The controversial mural by Thomas Hart Benton. Staff photo by Chris Howell
The controversial mural by Thomas Hart Benton. Staff photo by Chris Howell
Meghan Porter taught her chemistry class Friday in a room with a 12-foot-tall painting that showed hooded Ku Klux Klan members in front of a burning cross. It was the last hard science class that will be taught in Woodburn Hall 100 at Indiana University. The decision to limit which classes are scheduled in that room was made to appease both those who think the mural should be taken down and those who think it should stay.

The painting is decidedly anti-Klan. It’s one of 22 panels that formed a mural depicting Indiana’s social history, painted by artist Thomas Hart Benton for the state’s pavilion at the 1933 Chicago World’s Fair. The panels were stored in Indianapolis after the fair until then-IU President Herman B Wells arranged for them to be donated to the university in 1938.

Panels from the mural are displayed in three locations on campus: the IU Auditorium, the IU Cinema and Woodburn Hall 100, the largest lecture hall on campus. One of the two panels in Woodburn Hall is titled “Parks, the Circus, the Klan, the Press.” The Klan members and burning cross are in the middle of the panel, but they are much smaller than a man shown at a typewriter in the foreground. Benton’s intent was to show the role journalists played in exposing the Klan, which had infiltrated all levels of Indiana government in the 1920s.
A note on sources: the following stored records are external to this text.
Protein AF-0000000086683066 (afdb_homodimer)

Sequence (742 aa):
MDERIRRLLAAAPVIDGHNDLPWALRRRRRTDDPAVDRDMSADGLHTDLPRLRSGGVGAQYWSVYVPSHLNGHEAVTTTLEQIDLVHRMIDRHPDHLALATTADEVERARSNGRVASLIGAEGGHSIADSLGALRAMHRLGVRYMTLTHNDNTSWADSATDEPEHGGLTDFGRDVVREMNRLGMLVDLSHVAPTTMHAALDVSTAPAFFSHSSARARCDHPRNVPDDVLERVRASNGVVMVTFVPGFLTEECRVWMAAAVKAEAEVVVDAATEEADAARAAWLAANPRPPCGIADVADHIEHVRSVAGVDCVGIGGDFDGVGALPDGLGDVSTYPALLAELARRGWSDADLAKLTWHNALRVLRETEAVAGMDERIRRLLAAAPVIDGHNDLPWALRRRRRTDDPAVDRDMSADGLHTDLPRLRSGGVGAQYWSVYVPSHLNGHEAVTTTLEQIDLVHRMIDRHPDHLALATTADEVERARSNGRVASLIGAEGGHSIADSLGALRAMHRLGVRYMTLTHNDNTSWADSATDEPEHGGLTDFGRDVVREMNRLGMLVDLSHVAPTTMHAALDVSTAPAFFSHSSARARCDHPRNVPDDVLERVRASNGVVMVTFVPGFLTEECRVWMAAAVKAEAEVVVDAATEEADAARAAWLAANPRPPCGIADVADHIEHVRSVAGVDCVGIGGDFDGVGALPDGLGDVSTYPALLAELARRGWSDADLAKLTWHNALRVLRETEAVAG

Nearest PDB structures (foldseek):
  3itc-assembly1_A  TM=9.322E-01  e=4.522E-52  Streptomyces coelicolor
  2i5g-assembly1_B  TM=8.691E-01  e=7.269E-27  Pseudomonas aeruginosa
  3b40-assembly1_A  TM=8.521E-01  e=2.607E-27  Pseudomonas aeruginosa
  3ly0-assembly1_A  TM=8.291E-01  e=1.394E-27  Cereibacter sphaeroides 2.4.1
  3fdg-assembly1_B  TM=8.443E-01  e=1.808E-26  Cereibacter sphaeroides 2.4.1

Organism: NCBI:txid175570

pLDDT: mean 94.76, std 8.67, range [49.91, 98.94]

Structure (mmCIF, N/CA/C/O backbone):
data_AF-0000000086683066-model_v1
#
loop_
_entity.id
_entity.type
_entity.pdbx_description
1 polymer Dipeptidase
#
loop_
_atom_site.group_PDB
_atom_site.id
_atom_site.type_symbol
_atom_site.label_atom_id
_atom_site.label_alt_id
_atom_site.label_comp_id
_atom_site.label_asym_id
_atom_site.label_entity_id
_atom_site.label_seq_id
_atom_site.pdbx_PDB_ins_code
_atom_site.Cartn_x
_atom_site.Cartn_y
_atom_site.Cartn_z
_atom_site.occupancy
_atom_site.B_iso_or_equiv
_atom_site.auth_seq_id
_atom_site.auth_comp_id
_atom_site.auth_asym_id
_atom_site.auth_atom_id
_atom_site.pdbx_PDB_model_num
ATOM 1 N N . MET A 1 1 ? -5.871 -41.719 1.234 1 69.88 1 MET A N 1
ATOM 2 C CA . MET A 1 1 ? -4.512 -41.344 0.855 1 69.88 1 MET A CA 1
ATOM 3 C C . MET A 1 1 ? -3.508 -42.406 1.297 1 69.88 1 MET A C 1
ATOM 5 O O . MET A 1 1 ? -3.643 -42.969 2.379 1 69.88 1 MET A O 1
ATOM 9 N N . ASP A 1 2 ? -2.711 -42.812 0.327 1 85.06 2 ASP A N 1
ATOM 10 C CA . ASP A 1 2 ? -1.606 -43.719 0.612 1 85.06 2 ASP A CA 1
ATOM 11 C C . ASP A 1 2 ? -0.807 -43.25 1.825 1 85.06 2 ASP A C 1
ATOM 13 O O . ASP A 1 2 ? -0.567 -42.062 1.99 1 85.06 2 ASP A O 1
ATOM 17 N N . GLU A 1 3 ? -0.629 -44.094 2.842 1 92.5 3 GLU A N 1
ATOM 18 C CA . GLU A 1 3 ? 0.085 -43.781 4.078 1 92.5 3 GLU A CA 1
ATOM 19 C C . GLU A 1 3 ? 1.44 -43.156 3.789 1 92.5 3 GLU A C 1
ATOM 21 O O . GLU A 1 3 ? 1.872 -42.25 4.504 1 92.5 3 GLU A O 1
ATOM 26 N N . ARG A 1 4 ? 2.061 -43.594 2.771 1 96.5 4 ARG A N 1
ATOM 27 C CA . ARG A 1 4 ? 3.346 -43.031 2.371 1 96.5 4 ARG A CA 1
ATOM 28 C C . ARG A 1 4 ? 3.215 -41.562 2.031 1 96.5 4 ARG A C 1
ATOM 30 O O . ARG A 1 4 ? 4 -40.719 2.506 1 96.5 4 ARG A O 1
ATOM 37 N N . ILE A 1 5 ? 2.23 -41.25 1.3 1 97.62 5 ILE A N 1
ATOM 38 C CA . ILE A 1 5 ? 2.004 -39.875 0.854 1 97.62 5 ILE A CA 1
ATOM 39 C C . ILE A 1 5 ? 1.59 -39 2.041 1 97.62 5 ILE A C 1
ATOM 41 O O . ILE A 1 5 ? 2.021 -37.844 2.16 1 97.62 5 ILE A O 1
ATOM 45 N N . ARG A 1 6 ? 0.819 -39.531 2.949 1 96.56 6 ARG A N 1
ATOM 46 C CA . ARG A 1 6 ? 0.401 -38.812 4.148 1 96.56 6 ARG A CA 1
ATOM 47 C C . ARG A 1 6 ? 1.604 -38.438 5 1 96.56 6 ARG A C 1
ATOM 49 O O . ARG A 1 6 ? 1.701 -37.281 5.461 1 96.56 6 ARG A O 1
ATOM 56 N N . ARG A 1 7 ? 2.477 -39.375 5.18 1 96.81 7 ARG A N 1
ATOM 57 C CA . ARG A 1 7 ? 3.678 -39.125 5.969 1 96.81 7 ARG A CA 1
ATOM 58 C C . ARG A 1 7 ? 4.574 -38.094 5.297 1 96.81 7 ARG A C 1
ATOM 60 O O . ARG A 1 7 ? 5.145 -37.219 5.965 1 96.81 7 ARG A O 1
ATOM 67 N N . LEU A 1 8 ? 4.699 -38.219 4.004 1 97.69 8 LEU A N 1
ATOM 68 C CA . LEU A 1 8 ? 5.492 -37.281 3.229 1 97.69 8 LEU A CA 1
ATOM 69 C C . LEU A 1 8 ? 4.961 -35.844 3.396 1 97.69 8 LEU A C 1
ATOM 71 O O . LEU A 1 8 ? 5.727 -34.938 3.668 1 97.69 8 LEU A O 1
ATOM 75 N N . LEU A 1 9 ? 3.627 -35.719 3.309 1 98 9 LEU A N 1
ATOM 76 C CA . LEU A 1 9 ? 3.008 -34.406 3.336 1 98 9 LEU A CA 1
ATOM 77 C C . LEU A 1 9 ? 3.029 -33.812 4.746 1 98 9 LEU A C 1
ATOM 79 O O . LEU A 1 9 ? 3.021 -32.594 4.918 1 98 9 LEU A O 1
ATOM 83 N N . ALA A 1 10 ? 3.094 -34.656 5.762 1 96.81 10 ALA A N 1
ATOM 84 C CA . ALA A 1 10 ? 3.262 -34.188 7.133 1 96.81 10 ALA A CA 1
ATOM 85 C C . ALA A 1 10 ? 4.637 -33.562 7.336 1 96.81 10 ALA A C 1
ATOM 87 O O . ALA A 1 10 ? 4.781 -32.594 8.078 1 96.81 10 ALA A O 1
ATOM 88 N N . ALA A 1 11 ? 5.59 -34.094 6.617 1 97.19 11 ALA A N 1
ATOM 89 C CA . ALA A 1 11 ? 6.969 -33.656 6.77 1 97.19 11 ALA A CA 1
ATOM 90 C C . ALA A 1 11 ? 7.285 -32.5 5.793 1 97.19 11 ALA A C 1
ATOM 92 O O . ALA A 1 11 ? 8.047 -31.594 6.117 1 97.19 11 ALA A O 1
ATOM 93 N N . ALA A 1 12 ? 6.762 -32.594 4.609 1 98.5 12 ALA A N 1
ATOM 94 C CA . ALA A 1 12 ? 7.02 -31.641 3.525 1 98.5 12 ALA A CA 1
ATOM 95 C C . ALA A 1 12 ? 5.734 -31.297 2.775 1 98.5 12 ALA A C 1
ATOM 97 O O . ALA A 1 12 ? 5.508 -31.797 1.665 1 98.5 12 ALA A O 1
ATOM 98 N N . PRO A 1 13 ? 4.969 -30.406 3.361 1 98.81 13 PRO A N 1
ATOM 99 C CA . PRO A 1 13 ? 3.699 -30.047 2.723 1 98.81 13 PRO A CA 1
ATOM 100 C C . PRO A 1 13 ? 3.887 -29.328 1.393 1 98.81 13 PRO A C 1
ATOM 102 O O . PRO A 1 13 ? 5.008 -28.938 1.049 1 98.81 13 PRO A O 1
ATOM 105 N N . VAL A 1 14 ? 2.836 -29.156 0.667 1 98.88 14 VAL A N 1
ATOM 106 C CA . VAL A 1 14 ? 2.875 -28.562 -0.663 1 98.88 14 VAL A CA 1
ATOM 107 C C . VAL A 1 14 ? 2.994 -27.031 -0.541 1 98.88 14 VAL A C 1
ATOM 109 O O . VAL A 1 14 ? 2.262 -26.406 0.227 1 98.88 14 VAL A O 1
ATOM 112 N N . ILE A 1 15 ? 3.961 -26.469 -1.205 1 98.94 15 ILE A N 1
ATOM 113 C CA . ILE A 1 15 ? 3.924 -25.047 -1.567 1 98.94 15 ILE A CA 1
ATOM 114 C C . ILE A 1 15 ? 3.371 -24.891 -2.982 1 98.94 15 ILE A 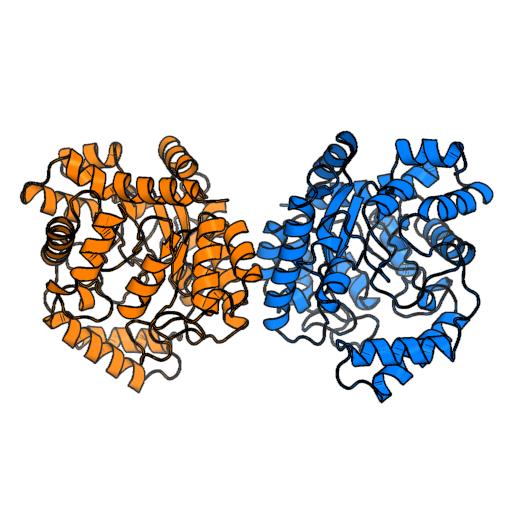C 1
ATOM 116 O O . ILE A 1 15 ? 3.971 -25.375 -3.947 1 98.94 15 ILE A O 1
ATOM 120 N N . ASP A 1 16 ? 2.232 -24.297 -3.094 1 98.88 16 ASP A N 1
ATOM 121 C CA . ASP A 1 16 ? 1.636 -24 -4.395 1 98.88 16 ASP A CA 1
ATOM 122 C C . ASP A 1 16 ? 1.974 -22.594 -4.852 1 98.88 16 ASP A C 1
ATOM 124 O O . ASP A 1 16 ? 1.577 -21.609 -4.211 1 98.88 16 ASP A O 1
ATOM 128 N N . GLY A 1 17 ? 2.539 -22.453 -6.02 1 98.88 17 GLY A N 1
ATOM 129 C CA . GLY A 1 17 ? 3.129 -21.203 -6.477 1 98.88 17 GLY A CA 1
ATOM 130 C C . GLY A 1 17 ? 2.107 -20.219 -7.016 1 98.88 17 GLY A C 1
ATOM 131 O O . GLY A 1 17 ? 2.414 -19.047 -7.207 1 98.88 17 GLY A O 1
ATOM 132 N N . HIS A 1 18 ? 0.858 -20.656 -7.223 1 98.88 18 HIS A N 1
ATOM 133 C CA . HIS A 1 18 ? -0.07 -19.734 -7.855 1 98.88 18 HIS A CA 1
ATOM 134 C C . HIS A 1 18 ? -1.516 -20.188 -7.664 1 98.88 18 HIS A C 1
ATOM 136 O O . HIS A 1 18 ? -1.869 -21.312 -8.016 1 98.88 18 HIS A O 1
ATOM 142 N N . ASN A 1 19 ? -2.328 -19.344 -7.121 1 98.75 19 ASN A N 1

Including the Klan was controversial from the beginning, but Benton successfully fought against that opposition because he believed the mural needed to show all aspects of the state’s history. Since the panel was installed in Woodburn, there have been multiple attempts to have it removed. For years, administrators refused. Adam Herbert, the university’s first and only black president, argued in 2005 that it was an important reminder of the pain, suffering and fear that African-Americans had to live through.
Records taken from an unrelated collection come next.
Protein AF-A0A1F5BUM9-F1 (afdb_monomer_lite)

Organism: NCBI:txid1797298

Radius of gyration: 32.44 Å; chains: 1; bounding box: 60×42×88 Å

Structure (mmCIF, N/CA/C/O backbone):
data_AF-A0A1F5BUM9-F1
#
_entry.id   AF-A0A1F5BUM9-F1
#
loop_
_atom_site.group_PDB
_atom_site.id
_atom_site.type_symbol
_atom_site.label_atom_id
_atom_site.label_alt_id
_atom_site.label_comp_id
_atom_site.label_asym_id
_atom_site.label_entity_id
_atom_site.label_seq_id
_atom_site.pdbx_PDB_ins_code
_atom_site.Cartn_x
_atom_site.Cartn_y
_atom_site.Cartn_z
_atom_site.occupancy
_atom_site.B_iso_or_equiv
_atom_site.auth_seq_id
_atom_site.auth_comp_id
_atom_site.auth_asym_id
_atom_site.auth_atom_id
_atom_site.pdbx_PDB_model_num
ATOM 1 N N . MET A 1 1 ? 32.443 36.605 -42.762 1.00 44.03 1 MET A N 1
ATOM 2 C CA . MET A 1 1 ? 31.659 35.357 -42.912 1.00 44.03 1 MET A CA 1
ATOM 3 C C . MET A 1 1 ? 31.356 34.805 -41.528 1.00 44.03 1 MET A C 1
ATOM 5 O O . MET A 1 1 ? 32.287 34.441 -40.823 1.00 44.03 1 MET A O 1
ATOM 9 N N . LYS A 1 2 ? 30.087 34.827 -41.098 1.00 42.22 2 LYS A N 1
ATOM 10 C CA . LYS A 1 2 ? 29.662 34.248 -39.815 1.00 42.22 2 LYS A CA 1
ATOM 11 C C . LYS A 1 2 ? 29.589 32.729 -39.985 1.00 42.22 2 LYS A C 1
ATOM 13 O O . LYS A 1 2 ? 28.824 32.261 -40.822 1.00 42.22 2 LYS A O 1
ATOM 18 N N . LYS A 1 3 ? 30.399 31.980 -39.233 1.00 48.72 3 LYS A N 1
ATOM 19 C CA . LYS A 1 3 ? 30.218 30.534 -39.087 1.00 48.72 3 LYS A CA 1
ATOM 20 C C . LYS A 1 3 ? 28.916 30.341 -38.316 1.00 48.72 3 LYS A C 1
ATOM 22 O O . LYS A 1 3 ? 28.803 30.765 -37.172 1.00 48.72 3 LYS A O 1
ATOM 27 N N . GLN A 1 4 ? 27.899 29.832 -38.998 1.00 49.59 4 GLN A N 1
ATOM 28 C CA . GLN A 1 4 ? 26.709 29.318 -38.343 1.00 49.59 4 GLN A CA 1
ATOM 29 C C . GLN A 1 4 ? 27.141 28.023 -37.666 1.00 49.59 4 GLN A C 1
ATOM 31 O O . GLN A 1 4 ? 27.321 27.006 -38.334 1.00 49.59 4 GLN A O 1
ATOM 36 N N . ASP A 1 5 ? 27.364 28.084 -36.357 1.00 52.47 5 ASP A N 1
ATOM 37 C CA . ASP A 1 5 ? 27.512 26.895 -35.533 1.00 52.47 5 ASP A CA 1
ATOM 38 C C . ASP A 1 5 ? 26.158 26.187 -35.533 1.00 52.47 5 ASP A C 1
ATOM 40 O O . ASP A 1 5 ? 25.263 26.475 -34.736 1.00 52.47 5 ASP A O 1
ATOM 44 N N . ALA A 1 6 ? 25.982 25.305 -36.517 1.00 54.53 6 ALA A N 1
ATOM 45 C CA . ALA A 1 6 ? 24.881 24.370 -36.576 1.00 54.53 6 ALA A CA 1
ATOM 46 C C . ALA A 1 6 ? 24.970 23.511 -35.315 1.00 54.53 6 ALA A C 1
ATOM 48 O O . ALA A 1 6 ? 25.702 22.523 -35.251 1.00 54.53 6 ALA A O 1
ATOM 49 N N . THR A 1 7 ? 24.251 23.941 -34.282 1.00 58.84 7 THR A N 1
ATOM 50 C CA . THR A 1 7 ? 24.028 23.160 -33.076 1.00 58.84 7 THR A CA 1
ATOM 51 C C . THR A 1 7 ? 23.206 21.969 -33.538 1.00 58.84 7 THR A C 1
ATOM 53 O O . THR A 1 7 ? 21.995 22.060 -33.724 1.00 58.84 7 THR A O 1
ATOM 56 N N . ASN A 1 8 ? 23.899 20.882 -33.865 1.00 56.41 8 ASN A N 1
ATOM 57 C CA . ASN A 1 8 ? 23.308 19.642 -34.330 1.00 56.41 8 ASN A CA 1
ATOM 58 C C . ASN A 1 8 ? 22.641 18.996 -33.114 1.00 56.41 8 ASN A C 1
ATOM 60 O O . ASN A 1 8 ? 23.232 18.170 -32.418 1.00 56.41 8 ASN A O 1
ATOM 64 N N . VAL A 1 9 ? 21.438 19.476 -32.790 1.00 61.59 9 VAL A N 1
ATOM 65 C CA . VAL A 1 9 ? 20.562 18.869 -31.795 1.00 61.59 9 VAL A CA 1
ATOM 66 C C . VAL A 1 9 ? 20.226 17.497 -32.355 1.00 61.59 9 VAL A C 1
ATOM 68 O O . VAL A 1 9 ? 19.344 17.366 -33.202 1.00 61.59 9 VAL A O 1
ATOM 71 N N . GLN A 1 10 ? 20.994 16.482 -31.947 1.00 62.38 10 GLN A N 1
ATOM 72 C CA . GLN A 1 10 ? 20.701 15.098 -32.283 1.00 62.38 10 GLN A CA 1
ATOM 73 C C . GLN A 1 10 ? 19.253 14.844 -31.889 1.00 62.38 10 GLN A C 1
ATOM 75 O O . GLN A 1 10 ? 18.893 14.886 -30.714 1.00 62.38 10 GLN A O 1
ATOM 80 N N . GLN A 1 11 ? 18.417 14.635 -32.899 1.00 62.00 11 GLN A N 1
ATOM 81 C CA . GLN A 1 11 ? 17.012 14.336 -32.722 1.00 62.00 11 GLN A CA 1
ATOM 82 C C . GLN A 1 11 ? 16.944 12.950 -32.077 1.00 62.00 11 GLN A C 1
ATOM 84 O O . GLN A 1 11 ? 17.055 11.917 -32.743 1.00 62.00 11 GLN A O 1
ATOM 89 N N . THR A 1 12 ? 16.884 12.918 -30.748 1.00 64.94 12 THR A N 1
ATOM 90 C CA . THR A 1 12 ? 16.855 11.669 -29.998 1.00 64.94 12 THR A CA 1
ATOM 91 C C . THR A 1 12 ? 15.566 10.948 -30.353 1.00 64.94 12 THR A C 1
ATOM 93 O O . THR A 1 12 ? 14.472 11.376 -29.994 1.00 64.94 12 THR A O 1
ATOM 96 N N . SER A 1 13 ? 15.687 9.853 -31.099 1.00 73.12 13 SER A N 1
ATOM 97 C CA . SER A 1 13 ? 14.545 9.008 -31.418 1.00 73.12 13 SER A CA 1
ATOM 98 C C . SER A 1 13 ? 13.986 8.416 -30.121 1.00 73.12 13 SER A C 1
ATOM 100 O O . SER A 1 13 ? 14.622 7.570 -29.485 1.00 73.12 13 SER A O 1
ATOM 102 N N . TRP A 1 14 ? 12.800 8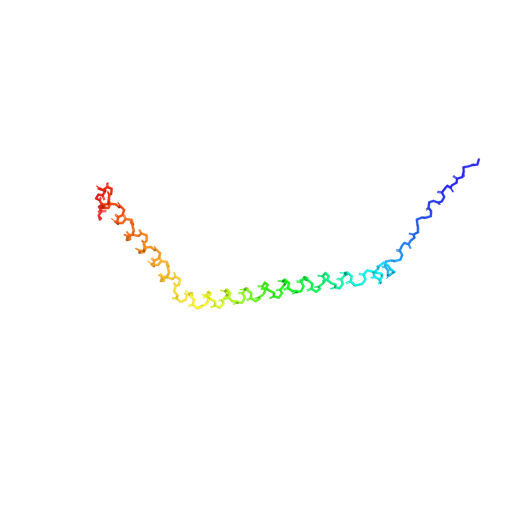.878 -29.721 1.00 71.31 14 TRP A N 1
ATOM 103 C CA . TRP A 1 14 ? 12.109 8.444 -28.505 1.00 71.31 14 TRP A CA 1
ATOM 104 C C . TRP A 1 14 ? 11.913 6.926 -28.454 1.00 71.31 14 TRP A C 1
ATOM 106 O O . TRP A 1 14 ? 12.026 6.334 -27.385 1.00 71.31 14 TRP A O 1
ATOM 116 N N . SER A 1 15 ? 11.732 6.266 -29.602 1.00 68.88 15 SER A N 1
ATOM 117 C CA . SER A 1 15 ? 11.616 4.805 -29.666 1.00 68.88 15 SER A CA 1
ATOM 118 C C . SER A 1 15 ? 12.905 4.094 -29.243 1.00 68.88 15 SER A C 1
ATOM 120 O O . SER A 1 15 ? 12.849 3.081 -28.547 1.00 68.88 15 SER A O 1
A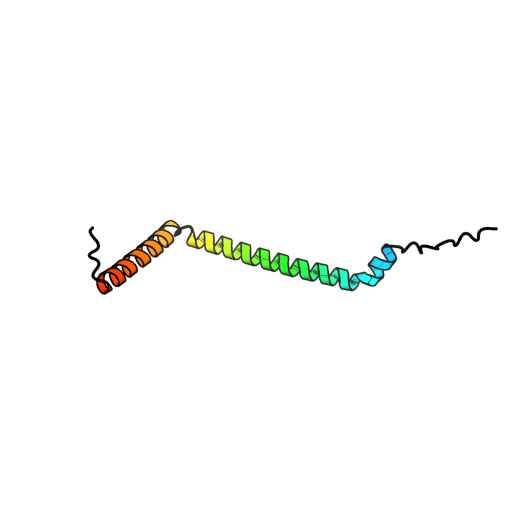TOM 122 N N . ARG A 1 16 ? 14.078 4.653 -29.569 1.00 72.25 16 ARG A N 1
ATOM 123 C CA . ARG A 1 16 ? 15.376 4.111 -29.136 1.00 72.25 16 ARG A CA 1
ATOM 124 C C . ARG A 1 16 ? 15.608 4.324 -27.637 1.00 72.25 16 ARG A C 1
ATOM 126 O O . ARG A 1 16 ? 16.188 3.459 -26.983 1.00 72.25 16 ARG A O 1
ATOM 133 N N . VAL A 1 17 ? 15.129 5.440 -27.084 1.00 71.94 17 VAL A N 1
ATOM 134 C CA . VAL A 1 17 ? 15.183 5.721 -25.637 1.00 71.94 17 VAL A CA 1
ATOM 135 C C . VAL A 1 17 ? 14.266 4.773 -24.866 1.00 71.94 17 VAL A C 1
ATOM 137 O O . VAL A 1 17 ? 14.692 4.208 -23.862 1.00 71.94 17 VAL A O 1
ATOM 140 N N . ILE A 1 18 ? 13.045 4.550 -25.356 1.00 69.88 18 ILE A N 1
ATOM 141 C CA . ILE A 1 18 ? 12.078 3.631 -24.745 1.00 69.88 18 ILE A CA 1
ATOM 142 C C . ILE A 1 18 ? 12.598 2.192 -24.795 1.00 69.88 18 ILE A C 1
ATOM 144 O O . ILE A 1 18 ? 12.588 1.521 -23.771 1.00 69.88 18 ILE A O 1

Things changed after the so-called “Ignite The Right” rally drew hundreds of demonstrators and counterprotesters to the University of Virginia campus earlier this year. The rally in Charlottesville, Virginia, was organized in opposition to a plan by local officials to remove a statue of Confederate Gen. Robert E. Lee. When it was over, three people were dead and more than 30 were injured.

The incident sparked a national conversation about the removal of Confederate monuments and served as the motivation behind an online petition calling for the panel to be taken down. The petition on change.org titled “Remove KKK Mural in Woodburn Hall at Indiana University” had more than 1,700 electronic signatures Friday. Jacqueline Barrie of Louisville is listed as the creator. Attempts to speak with her for this story were unsuccessful.